> **EXERCISE OBJECTIVE**: Starting at the top of the entries below, write out each line up to and including the one containing "ATOM 5 O O .". Leave the pictures out.

> **DATA TO PROCESS**:
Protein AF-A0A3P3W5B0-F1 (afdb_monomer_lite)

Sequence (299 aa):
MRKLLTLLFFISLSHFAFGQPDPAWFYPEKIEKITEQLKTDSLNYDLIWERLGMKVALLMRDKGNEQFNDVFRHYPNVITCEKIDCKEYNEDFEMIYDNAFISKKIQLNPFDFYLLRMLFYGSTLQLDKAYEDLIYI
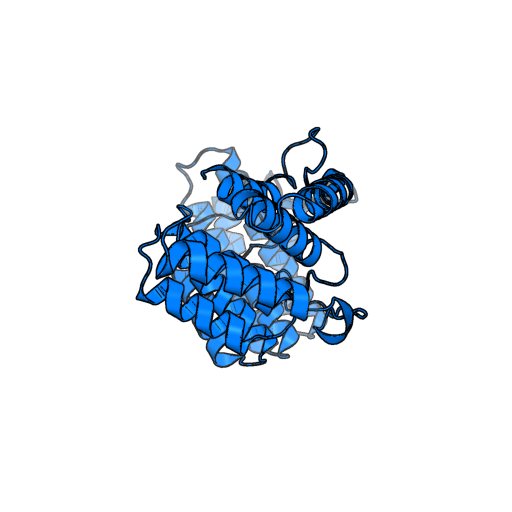KRNIPVSKDWETEIEFYFFKIYALKKDYDKALETINSILETEKNKFYAYNDPNNKYRQKVDLFKYFNKTNKLIAFLKQHCGDSFDLYFRSKNEKDNDRAELKENSFVYLTELIYYMKEYNYNELPKYEKIYKQLRYQMNENYETINPNINDSKLKSIVSQIK

Foldseek 3Di:
DVVLVVLVVLLQCVVPDPDDPRPLVCLVVLLVVLVVVCVVVVLPLVSLVVSLSSVLSCLCPDPQQCCLLCVLDDRPRQAACVHPVCVSSVVSLVSNCCCVPVVVVDPDDLLSSLCSVLSSCSSNVVLVSNVVSLVCCVPPPDDDPVVVLVSLVSVLSSCSNVVVLVSNLVSLVVSCVVCVLPDDQPPRSPPSLVVVLSSCVSVVVLVVNLVSLLVVLLSLLVSLVVCPVPDPVVSQSSQFVSLVSLVVSLVSCVVVVPPCNVLSVVLNVQQWDDPDPVDIGGDPPQDSVNNVVSSVSSD

Structure (mmCIF, N/CA/C/O backbone):
data_AF-A0A3P3W5B0-F1
#
_entry.id   AF-A0A3P3W5B0-F1
#
loop_
_atom_site.group_PDB
_atom_site.id
_atom_site.type_symbol
_atom_site.label_atom_id
_atom_site.label_alt_id
_atom_site.label_comp_id
_atom_site.label_asym_id
_atom_site.label_entity_id
_atom_site.label_seq_id
_atom_site.pdbx_PDB_ins_code
_atom_site.Cartn_x
_atom_site.Cartn_y
_atom_site.Cartn_z
_atom_site.occupancy
_atom_site.B_iso_or_equiv
_atom_site.auth_seq_id
_atom_site.auth_comp_id
_atom_site.auth_asym_id
_atom_site.auth_atom_id
_atom_site.pdbx_PDB_model_num
ATOM 1 N N . MET A 1 1 ? 24.974 -4.432 -11.760 1.00 45.94 1 MET A N 1
ATOM 2 C CA . MET A 1 1 ? 23.622 -5.026 -11.653 1.00 45.94 1 MET A CA 1
ATOM 3 C C . MET A 1 1 ? 22.938 -4.911 -10.288 1.00 45.94 1 MET A C 1
ATOM 5 O O . MET A 1 1 ? 21.750 -4.665 -10.304 1.00 45.94 1 MET A O 1
ATOM 9 N N . ARG A 1 2 ? 23.608 -4.959 -9.116 1.00 43.72 2 ARG A N 1
ATOM 10 C CA . ARG A 1 2 ? 22.941 -4.650 -7.817 1.00 43.72 2 ARG A CA 1
ATOM 11 C C . ARG A 1 2 ? 22.350 -3.226 -7.710 1.00 43.72 2 ARG A C 1
ATOM 13 O O . ARG A 1 2 ? 21.504 -2.993 -6.864 1.00 43.72 2 ARG A O 1
ATOM 20 N N . LYS A 1 3 ? 22.777 -2.293 -8.572 1.00 51.91 3 LYS A N 1
ATOM 21 C CA . LYS A 1 3 ? 22.499 -0.853 -8.464 1.00 51.91 3 LYS A CA 1
ATOM 22 C C . LYS A 1 3 ? 21.026 -0.456 -8.647 1.00 51.91 3 LYS A C 1
ATOM 24 O O . LYS A 1 3 ? 20.629 0.504 -8.007 1.00 51.91 3 LYS A O 1
ATOM 29 N N . LEU A 1 4 ? 20.226 -1.154 -9.462 1.00 49.56 4 LEU A N 1
ATOM 30 C CA . LEU A 1 4 ? 18.826 -0.761 -9.704 1.00 49.56 4 LEU A CA 1
ATOM 31 C C . LEU A 1 4 ? 17.893 -1.196 -8.570 1.00 49.56 4 LEU A C 1
ATOM 33 O O . LEU A 1 4 ? 17.064 -0.406 -8.135 1.00 49.56 4 LEU A O 1
ATOM 37 N N . LEU A 1 5 ? 18.088 -2.405 -8.029 1.00 48.44 5 LEU A N 1
ATOM 38 C CA . LEU A 1 5 ? 17.398 -2.818 -6.808 1.00 48.44 5 LEU A CA 1
ATOM 39 C C . LEU A 1 5 ? 17.760 -1.862 -5.668 1.00 48.44 5 LEU A C 1
ATOM 41 O O . LEU A 1 5 ? 16.881 -1.418 -4.953 1.00 48.44 5 LEU A O 1
ATOM 45 N N . THR A 1 6 ? 19.030 -1.449 -5.565 1.00 52.19 6 THR A N 1
ATOM 46 C CA . THR A 1 6 ? 19.439 -0.382 -4.640 1.00 52.19 6 THR A CA 1
ATOM 47 C C . THR A 1 6 ? 18.742 0.951 -4.955 1.00 52.19 6 THR A C 1
ATOM 49 O O . THR A 1 6 ? 18.308 1.615 -4.029 1.00 52.19 6 THR A O 1
ATOM 52 N N . LEU A 1 7 ? 18.562 1.321 -6.228 1.00 49.31 7 LEU A N 1
ATOM 53 C CA . LEU A 1 7 ? 17.882 2.551 -6.658 1.00 49.31 7 LEU A CA 1
ATOM 54 C C . LEU A 1 7 ? 16.389 2.571 -6.271 1.00 49.31 7 LEU A C 1
ATOM 56 O O . LEU A 1 7 ? 15.926 3.551 -5.697 1.00 49.31 7 LEU A O 1
ATOM 60 N N . LEU A 1 8 ? 15.654 1.484 -6.533 1.00 48.62 8 LEU A N 1
ATOM 61 C CA . LEU A 1 8 ? 14.238 1.329 -6.167 1.00 48.62 8 LEU A CA 1
ATOM 62 C C . LEU A 1 8 ? 14.055 1.217 -4.644 1.00 48.62 8 LEU A C 1
ATOM 64 O O . LEU A 1 8 ? 13.131 1.805 -4.090 1.00 48.62 8 LEU A O 1
ATOM 68 N N . PHE A 1 9 ? 14.977 0.539 -3.955 1.00 48.34 9 PHE A N 1
ATOM 69 C CA . PHE A 1 9 ? 15.007 0.433 -2.491 1.00 48.34 9 PHE A CA 1
ATOM 70 C C . PHE A 1 9 ? 15.393 1.765 -1.817 1.00 48.34 9 PHE A C 1
ATOM 72 O O . PHE A 1 9 ? 14.946 2.054 -0.712 1.00 48.34 9 PHE A O 1
ATOM 79 N N . PHE A 1 10 ? 16.177 2.624 -2.482 1.00 43.88 10 PHE A N 1
ATOM 80 C CA . PHE A 1 10 ? 16.459 3.983 -2.008 1.00 43.88 10 PHE A CA 1
ATOM 81 C C . PHE A 1 10 ? 15.265 4.923 -2.172 1.00 43.88 10 PHE A C 1
ATOM 83 O O . PHE A 1 10 ? 15.121 5.811 -1.345 1.00 43.88 10 PHE A O 1
ATOM 90 N N . ILE A 1 11 ? 14.388 4.731 -3.163 1.00 48.59 11 ILE A N 1
ATOM 91 C CA . ILE A 1 11 ? 13.168 5.549 -3.313 1.00 48.59 11 ILE A CA 1
ATOM 92 C C . ILE A 1 11 ? 12.197 5.307 -2.144 1.00 48.59 11 ILE A C 1
ATOM 94 O O . ILE A 1 11 ? 11.554 6.247 -1.675 1.00 48.59 11 ILE A O 1
ATOM 98 N N . SER A 1 12 ? 12.131 4.078 -1.621 1.00 43.03 12 SER A N 1
ATOM 99 C CA . SER A 1 12 ? 11.335 3.761 -0.429 1.00 43.03 12 SER A CA 1
ATOM 100 C C . SER A 1 12 ? 12.032 4.128 0.893 1.00 43.03 12 SER A C 1
ATOM 102 O O . SER A 1 12 ? 11.352 4.529 1.835 1.00 43.03 12 SER A O 1
ATOM 104 N N . LEU A 1 13 ? 13.369 4.057 0.978 1.00 37.88 13 LEU A N 1
ATOM 105 C CA . LEU A 1 13 ? 14.129 4.352 2.209 1.00 37.88 13 LEU A CA 1
ATOM 106 C C . LEU A 1 13 ? 14.591 5.809 2.381 1.00 37.88 13 LEU A C 1
ATOM 108 O O . LEU A 1 13 ? 14.839 6.228 3.513 1.00 37.88 13 LEU A O 1
ATOM 112 N N . SER A 1 14 ? 14.717 6.602 1.312 1.00 38.97 14 SER A N 1
ATOM 113 C CA . SER A 1 14 ? 15.182 8.001 1.388 1.00 38.97 14 SER A CA 1
ATOM 114 C C . SER A 1 14 ? 14.228 8.913 2.163 1.00 38.97 14 SER A C 1
ATOM 116 O O . SER A 1 14 ? 14.626 9.992 2.592 1.00 38.97 14 SER A O 1
ATOM 118 N N . HIS A 1 15 ? 13.004 8.451 2.430 1.00 44.34 15 HIS A N 1
ATOM 119 C CA . HIS A 1 15 ? 12.065 9.119 3.326 1.00 44.34 15 HIS A CA 1
ATOM 120 C C . HIS A 1 15 ? 12.485 9.072 4.811 1.00 44.34 15 HIS A C 1
ATOM 122 O O . HIS A 1 15 ? 11.900 9.796 5.613 1.00 44.34 15 HIS A O 1
ATOM 128 N N . PHE A 1 16 ? 13.497 8.274 5.191 1.00 42.09 16 PHE A N 1
ATOM 129 C CA . PHE A 1 16 ? 13.822 8.005 6.602 1.00 42.09 16 PHE A CA 1
ATOM 
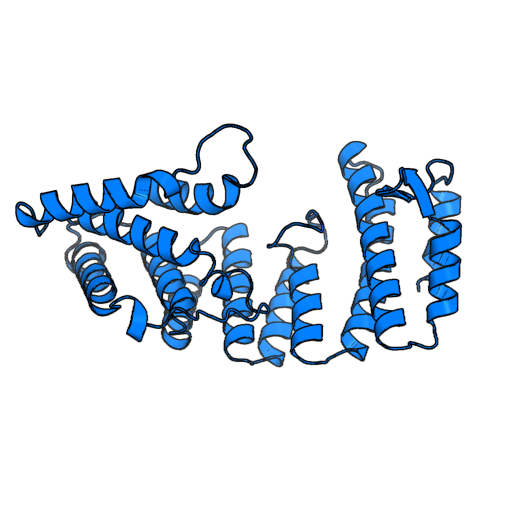130 C C . PHE A 1 16 ? 15.266 8.324 7.034 1.00 42.09 16 PHE A C 1
ATOM 132 O O . PHE A 1 16 ? 15.534 8.401 8.234 1.00 42.09 16 PHE A O 1
ATOM 139 N N . ALA A 1 17 ? 16.206 8.549 6.109 1.00 39.72 17 ALA A N 1
ATOM 140 C CA . ALA A 1 17 ? 17.595 8.869 6.456 1.00 39.72 17 ALA A CA 1
ATOM 141 C C . ALA A 1 17 ? 17.824 10.391 6.493 1.00 39.72 17 ALA A C 1
ATOM 143 O O . ALA A 1 17 ? 18.090 11.023 5.472 1.00 39.72 17 ALA A O 1
ATOM 144 N N . PHE A 1 18 ? 17.729 10.989 7.684 1.00 43.94 18 PHE A N 1
ATOM 145 C CA . PHE A 1 18 ? 18.009 12.410 7.905 1.00 43.94 18 PHE A CA 1
ATOM 146 C C . PHE A 1 18 ? 19.406 12.803 7.376 1.00 43.94 18 PHE A C 1
ATOM 148 O O . PHE A 1 18 ? 20.424 12.386 7.924 1.00 43.94 18 PHE A O 1
ATOM 155 N N . GLY A 1 19 ? 19.448 13.639 6.329 1.00 55.53 19 GLY A N 1
ATOM 156 C CA . GLY A 1 19 ? 20.645 14.381 5.908 1.00 55.53 19 GLY A CA 1
ATOM 157 C C . GLY A 1 19 ? 21.288 13.989 4.573 1.00 55.53 19 GLY A C 1
ATOM 158 O O . GLY A 1 19 ? 22.201 14.693 4.142 1.00 55.53 19 GLY A O 1
ATOM 159 N N . GLN A 1 20 ? 20.836 12.933 3.886 1.00 57.16 20 GLN A N 1
ATOM 160 C CA . GLN A 1 20 ? 21.280 12.669 2.510 1.00 57.16 20 GLN A CA 1
ATOM 161 C C . GLN A 1 20 ? 20.290 13.266 1.499 1.00 57.16 20 GLN A C 1
ATOM 163 O O . GLN A 1 20 ? 19.086 13.052 1.646 1.00 57.16 20 GLN A O 1
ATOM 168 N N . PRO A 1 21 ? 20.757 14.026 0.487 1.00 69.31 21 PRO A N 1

> **WRITTEN REPLY**:
Protein AF-A0A3P3W5B0-F1 (afdb_monomer_lite)

Sequence (299 aa):
MRKLLTLLFFISLSHFAFGQPDPAWFYPEKIEKITEQLKTDSLNYDLIWERLGMKVALLMRDKGNEQFNDVFRHYPNVITCEKIDCKEYNEDFEMIYDNAFISKKIQLNPFDFYLLRMLFYGSTLQLDKAYEDLIYI
KRNIPVSKDWETEIEFYFFKIYALKKDYDKALETINSILETEKNKFYAYNDPNNKYRQKVDLFKYFNKTNKLIAFLKQHCGDSFDLYFRSKNEKDNDRAELKENSFVYLTELIYYMKEYNYNELPKYEKIYKQLRYQMNENYETINPNINDSKLKSIVSQIK

Foldseek 3Di:
DVVLVVLVVLLQCVVPDPDDPRPLVCLVVLLVVLVVVCVVVVLPLVSLVVSLSSVLSCLCPDPQQCCLLCVLDDRPRQAACVHPVCVSSVVSLVSNCCCVPVVVVDPDDLLSSLCSVLSSCSSNVVLVSNVVSLVCCVPPPDDDPVVVLVSLVSVLSSCSNVVVLVSNLVSLVVSCVVCVLPDDQPPRSPPSLVVVLSSCVSVVVLVVNLVSLLVVLLSLLVSLVVCPVPDPVVSQSSQFVSLVSLVVSLVSCVVVVPPCNVLSVVLNVQQWDDPDPVDIGGDPPQDSVNNVVSSVSSD

Structure (mmCIF, N/CA/C/O backbone):
data_AF-A0A3P3W5B0-F1
#
_entry.id   AF-A0A3P3W5B0-F1
#
loop_
_atom_site.group_PDB
_atom_site.id
_atom_site.type_symbol
_atom_site.label_atom_id
_atom_site.label_alt_id
_atom_site.label_comp_id
_atom_site.label_asym_id
_atom_site.label_entity_id
_atom_site.label_seq_id
_atom_site.pdbx_PDB_ins_code
_atom_site.Cartn_x
_atom_site.Cartn_y
_atom_site.Cartn_z
_atom_site.occupancy
_atom_site.B_iso_or_equiv
_atom_site.auth_seq_id
_atom_site.auth_comp_id
_atom_site.auth_asym_id
_atom_site.auth_atom_id
_atom_site.pdbx_PDB_model_num
ATOM 1 N N . MET A 1 1 ? 24.974 -4.432 -11.760 1.00 45.94 1 MET A N 1
ATOM 2 C CA . MET A 1 1 ? 23.622 -5.026 -11.653 1.00 45.94 1 MET A CA 1
ATOM 3 C C . MET A 1 1 ? 22.938 -4.911 -10.288 1.00 45.94 1 MET A C 1
ATOM 5 O O . MET A 1 1 ? 21.750 -4.665 -10.304 1.00 45.94 1 MET A O 1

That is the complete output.